[ACTION ITEM] Find the lines in the records that carry the word "like". Copy each one.

(RECORDS TO PROCESS)

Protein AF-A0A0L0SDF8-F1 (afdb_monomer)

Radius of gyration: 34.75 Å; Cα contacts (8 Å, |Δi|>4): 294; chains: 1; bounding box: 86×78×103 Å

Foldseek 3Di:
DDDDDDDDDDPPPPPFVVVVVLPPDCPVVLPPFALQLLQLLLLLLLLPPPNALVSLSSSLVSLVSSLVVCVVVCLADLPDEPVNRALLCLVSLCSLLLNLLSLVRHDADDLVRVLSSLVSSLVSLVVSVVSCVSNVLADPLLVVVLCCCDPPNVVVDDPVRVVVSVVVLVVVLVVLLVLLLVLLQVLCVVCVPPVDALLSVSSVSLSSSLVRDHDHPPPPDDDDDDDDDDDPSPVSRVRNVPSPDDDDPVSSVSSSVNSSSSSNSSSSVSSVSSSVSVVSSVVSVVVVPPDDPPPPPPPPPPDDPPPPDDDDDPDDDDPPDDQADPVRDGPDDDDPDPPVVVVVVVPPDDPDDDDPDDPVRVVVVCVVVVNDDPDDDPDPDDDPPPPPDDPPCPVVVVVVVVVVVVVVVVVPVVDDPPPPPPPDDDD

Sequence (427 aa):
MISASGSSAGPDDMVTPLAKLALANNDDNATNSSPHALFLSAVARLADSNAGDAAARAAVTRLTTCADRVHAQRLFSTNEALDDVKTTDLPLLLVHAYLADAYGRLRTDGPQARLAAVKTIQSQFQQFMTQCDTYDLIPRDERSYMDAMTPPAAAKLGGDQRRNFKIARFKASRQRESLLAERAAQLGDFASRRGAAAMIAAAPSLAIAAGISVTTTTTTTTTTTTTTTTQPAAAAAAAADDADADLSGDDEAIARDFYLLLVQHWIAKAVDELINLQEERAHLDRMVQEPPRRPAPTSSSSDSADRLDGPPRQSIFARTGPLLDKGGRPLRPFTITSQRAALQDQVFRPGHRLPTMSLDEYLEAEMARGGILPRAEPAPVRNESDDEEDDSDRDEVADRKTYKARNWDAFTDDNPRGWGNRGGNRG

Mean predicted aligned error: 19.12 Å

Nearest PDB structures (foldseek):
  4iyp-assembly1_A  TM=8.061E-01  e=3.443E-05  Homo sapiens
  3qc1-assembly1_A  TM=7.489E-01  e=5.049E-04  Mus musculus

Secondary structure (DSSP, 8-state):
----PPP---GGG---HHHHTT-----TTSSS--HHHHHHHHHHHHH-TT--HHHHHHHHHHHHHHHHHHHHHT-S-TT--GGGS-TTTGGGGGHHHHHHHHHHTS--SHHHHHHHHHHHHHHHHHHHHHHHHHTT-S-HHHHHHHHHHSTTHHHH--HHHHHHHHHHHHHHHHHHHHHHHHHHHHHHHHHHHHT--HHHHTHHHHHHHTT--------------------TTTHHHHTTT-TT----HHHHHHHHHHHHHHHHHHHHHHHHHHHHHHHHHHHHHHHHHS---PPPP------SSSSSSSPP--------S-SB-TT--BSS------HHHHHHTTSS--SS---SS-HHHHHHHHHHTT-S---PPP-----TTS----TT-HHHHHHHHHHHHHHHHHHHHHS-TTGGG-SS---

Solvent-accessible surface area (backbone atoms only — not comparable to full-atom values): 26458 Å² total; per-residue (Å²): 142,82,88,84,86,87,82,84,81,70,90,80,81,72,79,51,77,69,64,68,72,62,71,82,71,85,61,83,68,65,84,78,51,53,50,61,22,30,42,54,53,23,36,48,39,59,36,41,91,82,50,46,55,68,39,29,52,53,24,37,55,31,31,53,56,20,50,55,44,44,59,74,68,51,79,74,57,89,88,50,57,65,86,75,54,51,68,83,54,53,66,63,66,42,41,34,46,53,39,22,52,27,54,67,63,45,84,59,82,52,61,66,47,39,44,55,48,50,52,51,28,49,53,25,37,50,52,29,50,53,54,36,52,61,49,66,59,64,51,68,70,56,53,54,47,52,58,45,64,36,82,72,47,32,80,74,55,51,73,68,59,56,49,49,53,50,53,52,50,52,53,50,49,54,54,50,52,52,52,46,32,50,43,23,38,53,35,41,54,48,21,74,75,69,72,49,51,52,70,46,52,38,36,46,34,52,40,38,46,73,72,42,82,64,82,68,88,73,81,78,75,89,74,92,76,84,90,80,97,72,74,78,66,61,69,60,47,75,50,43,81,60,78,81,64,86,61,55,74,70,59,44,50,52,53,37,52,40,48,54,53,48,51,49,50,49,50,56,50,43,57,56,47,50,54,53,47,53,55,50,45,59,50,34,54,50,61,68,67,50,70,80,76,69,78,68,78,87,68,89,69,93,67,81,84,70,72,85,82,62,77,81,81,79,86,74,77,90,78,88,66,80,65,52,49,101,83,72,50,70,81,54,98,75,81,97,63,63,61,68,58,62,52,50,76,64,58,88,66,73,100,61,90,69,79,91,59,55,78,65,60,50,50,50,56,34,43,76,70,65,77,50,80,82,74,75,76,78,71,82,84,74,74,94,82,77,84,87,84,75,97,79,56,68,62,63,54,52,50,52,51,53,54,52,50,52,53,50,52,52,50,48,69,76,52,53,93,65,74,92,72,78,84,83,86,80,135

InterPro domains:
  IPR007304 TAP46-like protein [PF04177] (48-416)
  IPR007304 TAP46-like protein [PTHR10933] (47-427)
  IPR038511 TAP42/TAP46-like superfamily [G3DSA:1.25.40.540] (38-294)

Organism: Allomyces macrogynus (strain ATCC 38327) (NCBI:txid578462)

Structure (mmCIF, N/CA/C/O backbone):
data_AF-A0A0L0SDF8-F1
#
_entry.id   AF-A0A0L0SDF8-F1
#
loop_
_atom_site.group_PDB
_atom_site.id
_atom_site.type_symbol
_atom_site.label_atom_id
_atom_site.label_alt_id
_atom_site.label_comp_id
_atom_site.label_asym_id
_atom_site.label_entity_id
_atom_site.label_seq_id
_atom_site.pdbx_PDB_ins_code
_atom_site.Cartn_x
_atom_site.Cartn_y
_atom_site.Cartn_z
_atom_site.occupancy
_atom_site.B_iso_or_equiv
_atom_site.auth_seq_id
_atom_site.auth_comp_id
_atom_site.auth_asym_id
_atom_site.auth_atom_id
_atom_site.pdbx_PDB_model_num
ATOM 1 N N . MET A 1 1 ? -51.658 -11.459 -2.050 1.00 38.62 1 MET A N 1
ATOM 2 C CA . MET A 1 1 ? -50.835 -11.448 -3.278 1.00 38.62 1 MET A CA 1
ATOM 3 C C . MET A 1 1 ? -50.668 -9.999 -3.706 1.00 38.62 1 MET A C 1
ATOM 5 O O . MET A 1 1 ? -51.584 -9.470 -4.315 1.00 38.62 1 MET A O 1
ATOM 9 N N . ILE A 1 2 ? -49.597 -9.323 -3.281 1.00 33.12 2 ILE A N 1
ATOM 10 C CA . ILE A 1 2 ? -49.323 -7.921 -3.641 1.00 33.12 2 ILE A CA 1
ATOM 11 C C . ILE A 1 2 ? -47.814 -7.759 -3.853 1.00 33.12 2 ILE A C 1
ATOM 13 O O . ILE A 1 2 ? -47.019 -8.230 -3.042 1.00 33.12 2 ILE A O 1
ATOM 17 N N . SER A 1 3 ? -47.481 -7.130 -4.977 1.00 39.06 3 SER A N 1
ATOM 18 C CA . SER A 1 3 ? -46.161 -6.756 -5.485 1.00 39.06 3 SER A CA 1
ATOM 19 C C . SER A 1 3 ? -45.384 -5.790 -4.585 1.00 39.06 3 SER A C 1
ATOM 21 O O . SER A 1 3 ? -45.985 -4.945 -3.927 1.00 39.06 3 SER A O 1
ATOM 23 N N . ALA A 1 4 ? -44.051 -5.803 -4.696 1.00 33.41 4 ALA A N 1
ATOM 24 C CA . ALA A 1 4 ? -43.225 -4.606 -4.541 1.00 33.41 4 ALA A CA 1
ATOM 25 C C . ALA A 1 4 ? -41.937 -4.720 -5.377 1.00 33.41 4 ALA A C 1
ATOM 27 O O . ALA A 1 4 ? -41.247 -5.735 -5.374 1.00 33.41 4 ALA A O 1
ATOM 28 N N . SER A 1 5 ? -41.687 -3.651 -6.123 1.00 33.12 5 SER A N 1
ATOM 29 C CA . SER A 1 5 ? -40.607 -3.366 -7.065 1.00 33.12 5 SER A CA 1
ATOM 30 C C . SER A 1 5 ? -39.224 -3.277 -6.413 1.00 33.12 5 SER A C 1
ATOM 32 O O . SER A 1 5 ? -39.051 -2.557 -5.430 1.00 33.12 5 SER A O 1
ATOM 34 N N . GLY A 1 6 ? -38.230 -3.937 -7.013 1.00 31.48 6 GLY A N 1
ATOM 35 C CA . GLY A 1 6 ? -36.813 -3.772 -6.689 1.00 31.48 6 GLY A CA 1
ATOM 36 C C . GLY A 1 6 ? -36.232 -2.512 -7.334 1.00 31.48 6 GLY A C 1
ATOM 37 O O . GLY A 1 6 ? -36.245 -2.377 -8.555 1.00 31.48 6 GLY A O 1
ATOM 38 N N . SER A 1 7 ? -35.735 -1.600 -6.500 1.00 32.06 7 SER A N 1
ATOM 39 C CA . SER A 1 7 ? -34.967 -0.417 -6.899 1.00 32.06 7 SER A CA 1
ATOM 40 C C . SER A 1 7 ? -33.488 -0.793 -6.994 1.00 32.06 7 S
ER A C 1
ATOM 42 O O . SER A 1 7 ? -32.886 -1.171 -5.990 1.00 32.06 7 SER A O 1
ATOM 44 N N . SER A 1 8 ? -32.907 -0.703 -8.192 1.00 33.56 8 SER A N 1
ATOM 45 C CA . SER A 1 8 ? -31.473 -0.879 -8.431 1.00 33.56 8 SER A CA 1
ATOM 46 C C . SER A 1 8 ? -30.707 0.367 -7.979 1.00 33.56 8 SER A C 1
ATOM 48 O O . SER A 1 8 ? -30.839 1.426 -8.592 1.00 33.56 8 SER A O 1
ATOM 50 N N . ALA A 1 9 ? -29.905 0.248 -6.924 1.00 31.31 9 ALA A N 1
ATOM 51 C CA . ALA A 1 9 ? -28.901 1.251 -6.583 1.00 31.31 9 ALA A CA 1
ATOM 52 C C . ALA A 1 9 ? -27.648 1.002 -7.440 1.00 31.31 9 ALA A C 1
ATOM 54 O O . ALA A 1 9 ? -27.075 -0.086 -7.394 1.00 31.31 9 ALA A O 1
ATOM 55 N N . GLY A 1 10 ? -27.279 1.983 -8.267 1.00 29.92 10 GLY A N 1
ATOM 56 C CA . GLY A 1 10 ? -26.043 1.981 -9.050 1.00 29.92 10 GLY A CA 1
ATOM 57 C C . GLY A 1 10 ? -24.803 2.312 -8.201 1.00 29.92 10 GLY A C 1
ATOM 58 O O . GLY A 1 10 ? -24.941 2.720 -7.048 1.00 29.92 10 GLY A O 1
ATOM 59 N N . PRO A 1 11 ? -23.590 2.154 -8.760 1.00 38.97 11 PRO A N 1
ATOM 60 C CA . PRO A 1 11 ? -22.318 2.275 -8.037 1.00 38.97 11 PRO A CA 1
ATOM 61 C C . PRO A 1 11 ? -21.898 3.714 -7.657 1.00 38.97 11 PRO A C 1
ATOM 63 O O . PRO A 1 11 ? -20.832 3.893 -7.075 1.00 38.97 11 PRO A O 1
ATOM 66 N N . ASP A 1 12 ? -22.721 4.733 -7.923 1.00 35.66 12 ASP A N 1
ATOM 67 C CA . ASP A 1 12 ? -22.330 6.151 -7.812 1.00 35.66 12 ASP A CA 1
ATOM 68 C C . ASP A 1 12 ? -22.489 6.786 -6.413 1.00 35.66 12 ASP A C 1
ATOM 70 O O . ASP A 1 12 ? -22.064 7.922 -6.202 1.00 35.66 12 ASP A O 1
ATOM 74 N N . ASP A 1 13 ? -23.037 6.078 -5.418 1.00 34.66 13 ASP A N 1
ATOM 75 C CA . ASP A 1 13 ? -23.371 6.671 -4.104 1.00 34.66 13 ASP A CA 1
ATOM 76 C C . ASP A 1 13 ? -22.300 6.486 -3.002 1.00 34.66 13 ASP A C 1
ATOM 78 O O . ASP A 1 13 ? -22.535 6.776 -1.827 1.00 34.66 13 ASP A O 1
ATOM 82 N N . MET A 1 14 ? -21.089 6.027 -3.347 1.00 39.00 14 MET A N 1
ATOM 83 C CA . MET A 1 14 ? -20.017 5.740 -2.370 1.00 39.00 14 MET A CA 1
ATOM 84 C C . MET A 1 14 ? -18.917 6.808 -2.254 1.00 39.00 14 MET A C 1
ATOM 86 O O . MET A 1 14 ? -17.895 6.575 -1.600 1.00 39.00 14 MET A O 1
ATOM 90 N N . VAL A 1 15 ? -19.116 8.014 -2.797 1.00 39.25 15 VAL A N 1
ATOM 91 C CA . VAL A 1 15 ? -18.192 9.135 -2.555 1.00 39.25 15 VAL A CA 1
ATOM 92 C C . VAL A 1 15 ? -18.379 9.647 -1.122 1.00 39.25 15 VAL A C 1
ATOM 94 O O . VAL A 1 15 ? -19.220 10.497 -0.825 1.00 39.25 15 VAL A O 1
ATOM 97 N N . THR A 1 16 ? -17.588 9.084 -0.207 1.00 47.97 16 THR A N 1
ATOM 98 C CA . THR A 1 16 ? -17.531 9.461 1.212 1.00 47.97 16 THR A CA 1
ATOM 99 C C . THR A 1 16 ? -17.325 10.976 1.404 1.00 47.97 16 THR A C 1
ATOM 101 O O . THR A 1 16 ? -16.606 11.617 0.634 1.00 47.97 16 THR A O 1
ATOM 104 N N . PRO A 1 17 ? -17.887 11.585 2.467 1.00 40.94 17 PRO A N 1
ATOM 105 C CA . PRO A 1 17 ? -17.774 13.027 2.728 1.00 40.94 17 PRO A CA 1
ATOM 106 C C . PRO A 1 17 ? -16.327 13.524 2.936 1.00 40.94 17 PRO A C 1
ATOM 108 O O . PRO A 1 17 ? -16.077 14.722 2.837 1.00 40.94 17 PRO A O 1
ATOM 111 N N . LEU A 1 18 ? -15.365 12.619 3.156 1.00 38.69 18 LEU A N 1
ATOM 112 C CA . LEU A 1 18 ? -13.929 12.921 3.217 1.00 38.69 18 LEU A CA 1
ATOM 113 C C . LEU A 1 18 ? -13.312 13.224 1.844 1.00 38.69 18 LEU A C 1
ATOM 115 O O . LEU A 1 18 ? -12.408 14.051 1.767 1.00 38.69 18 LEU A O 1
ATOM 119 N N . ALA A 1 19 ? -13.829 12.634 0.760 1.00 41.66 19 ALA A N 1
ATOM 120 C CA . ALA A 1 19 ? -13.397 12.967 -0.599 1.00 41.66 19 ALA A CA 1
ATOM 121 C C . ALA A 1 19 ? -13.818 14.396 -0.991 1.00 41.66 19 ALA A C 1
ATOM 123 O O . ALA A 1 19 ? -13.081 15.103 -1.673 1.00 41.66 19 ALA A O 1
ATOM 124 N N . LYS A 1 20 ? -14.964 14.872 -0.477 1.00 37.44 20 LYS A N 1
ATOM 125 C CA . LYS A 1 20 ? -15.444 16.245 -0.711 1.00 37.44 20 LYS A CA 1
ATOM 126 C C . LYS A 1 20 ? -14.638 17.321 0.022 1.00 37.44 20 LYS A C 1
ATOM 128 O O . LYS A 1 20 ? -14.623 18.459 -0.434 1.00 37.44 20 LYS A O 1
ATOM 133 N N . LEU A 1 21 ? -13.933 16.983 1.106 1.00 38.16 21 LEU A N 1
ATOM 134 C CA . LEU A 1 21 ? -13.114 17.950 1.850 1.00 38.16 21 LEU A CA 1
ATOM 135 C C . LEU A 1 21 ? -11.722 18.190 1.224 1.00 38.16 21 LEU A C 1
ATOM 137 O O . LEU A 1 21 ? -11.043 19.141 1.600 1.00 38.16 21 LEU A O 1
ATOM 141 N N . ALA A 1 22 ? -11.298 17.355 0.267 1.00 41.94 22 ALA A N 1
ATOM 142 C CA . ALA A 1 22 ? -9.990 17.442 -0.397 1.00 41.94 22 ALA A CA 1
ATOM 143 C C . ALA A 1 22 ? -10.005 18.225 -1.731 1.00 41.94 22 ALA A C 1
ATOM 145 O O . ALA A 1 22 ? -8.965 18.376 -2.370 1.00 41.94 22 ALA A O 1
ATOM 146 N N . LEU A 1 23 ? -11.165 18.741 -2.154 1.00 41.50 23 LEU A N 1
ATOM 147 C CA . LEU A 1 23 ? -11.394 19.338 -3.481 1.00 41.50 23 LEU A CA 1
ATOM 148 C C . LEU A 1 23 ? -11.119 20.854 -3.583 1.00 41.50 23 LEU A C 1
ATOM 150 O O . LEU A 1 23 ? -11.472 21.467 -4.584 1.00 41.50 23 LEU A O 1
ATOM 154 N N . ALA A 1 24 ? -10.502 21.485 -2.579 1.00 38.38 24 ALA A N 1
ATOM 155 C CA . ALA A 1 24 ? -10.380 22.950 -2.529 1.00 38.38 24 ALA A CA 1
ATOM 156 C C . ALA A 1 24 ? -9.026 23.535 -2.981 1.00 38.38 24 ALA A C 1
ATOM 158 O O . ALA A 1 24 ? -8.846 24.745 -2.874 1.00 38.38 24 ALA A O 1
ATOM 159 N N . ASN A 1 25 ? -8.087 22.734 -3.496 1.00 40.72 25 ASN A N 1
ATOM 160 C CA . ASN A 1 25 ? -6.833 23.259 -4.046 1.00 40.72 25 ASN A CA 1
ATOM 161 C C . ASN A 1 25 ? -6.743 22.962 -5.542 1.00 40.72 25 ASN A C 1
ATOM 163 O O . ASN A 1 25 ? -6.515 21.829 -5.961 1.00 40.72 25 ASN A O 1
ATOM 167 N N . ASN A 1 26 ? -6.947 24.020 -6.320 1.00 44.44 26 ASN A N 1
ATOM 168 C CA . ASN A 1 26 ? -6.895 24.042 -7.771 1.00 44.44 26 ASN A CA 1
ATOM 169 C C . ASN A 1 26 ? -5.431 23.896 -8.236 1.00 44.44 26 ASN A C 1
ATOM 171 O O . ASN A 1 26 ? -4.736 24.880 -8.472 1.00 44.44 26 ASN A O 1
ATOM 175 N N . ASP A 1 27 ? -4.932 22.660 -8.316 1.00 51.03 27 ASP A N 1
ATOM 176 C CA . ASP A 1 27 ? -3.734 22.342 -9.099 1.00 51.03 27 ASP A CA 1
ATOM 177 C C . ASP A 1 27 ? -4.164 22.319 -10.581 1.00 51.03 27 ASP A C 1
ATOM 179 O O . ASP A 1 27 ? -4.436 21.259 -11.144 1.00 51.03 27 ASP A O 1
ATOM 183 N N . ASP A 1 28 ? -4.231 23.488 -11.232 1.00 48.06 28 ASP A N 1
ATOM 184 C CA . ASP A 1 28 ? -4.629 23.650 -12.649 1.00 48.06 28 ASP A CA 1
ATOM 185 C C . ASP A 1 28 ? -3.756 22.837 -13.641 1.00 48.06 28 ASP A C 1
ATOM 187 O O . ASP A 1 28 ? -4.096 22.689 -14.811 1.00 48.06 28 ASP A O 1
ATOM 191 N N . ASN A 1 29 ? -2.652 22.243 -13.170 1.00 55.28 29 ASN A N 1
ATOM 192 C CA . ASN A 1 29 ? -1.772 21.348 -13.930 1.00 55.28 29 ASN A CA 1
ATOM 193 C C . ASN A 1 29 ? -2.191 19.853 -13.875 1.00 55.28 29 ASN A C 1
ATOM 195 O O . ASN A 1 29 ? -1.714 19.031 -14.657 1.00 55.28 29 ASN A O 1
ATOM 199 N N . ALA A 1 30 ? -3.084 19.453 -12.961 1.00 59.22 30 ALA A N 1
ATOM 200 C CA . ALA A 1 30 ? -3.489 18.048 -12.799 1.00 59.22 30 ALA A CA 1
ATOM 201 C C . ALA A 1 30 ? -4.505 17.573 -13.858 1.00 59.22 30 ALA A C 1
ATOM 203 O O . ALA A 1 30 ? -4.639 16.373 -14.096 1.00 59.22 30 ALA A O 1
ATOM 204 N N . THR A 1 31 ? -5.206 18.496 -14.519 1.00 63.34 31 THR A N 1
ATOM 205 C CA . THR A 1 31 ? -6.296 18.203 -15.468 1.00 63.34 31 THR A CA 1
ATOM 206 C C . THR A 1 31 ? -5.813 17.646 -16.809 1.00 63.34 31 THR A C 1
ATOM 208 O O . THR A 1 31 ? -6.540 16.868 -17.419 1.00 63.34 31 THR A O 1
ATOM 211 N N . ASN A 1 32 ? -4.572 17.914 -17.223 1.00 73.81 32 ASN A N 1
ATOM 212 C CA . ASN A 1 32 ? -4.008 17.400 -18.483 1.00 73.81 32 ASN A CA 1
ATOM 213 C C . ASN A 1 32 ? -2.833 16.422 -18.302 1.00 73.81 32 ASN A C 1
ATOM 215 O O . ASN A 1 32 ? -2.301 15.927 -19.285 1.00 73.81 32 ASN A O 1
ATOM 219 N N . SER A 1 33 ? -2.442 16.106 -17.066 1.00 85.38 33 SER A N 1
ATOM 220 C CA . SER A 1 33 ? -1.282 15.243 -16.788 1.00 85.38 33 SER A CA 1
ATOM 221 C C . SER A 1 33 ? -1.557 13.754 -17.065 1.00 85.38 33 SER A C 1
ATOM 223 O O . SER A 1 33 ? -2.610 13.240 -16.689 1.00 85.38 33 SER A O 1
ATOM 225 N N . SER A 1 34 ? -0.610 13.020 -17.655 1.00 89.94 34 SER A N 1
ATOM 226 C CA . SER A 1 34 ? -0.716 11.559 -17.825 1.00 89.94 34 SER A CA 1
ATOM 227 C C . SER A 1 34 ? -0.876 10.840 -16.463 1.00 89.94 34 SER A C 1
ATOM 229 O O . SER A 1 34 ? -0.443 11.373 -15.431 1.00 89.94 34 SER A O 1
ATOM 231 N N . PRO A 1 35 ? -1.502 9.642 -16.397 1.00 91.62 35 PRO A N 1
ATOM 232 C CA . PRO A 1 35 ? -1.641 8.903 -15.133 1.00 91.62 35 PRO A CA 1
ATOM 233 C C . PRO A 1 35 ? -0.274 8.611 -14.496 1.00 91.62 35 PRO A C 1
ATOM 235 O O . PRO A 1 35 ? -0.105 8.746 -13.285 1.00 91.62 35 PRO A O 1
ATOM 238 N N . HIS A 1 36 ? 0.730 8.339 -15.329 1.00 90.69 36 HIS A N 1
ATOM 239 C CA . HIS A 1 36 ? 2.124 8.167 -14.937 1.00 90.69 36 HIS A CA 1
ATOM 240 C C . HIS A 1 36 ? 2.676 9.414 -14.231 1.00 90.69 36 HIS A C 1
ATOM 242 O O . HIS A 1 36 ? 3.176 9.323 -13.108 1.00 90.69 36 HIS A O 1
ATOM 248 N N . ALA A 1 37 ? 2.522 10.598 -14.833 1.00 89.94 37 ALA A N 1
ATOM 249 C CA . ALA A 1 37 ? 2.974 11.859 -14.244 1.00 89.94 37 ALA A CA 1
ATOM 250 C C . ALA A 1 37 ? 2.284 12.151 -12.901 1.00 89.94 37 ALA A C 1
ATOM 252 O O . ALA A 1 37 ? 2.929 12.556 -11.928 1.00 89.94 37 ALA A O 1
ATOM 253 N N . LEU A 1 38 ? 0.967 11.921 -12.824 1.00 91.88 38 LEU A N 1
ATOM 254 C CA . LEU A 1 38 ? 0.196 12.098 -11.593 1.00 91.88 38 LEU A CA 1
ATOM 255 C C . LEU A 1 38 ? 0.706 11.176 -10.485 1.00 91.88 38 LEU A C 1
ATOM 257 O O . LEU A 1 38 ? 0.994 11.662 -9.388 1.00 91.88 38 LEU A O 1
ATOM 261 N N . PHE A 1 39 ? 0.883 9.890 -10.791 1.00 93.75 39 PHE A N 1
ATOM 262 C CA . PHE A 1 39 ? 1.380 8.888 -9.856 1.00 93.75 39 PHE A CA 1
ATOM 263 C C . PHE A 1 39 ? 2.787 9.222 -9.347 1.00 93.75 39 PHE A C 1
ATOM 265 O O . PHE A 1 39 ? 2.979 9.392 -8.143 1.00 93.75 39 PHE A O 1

(End RECORDS TO PROCESS)

[FINISHED TASK]
  IPR007304 TAP46-like protein [PF04177] (48-416)
  IPR007304 TAP46-like protein [PTHR10933] (47-427)
  IPR038511 TAP42/TAP46-like superfamily [G3DSA:1.25.40.540] (38-294)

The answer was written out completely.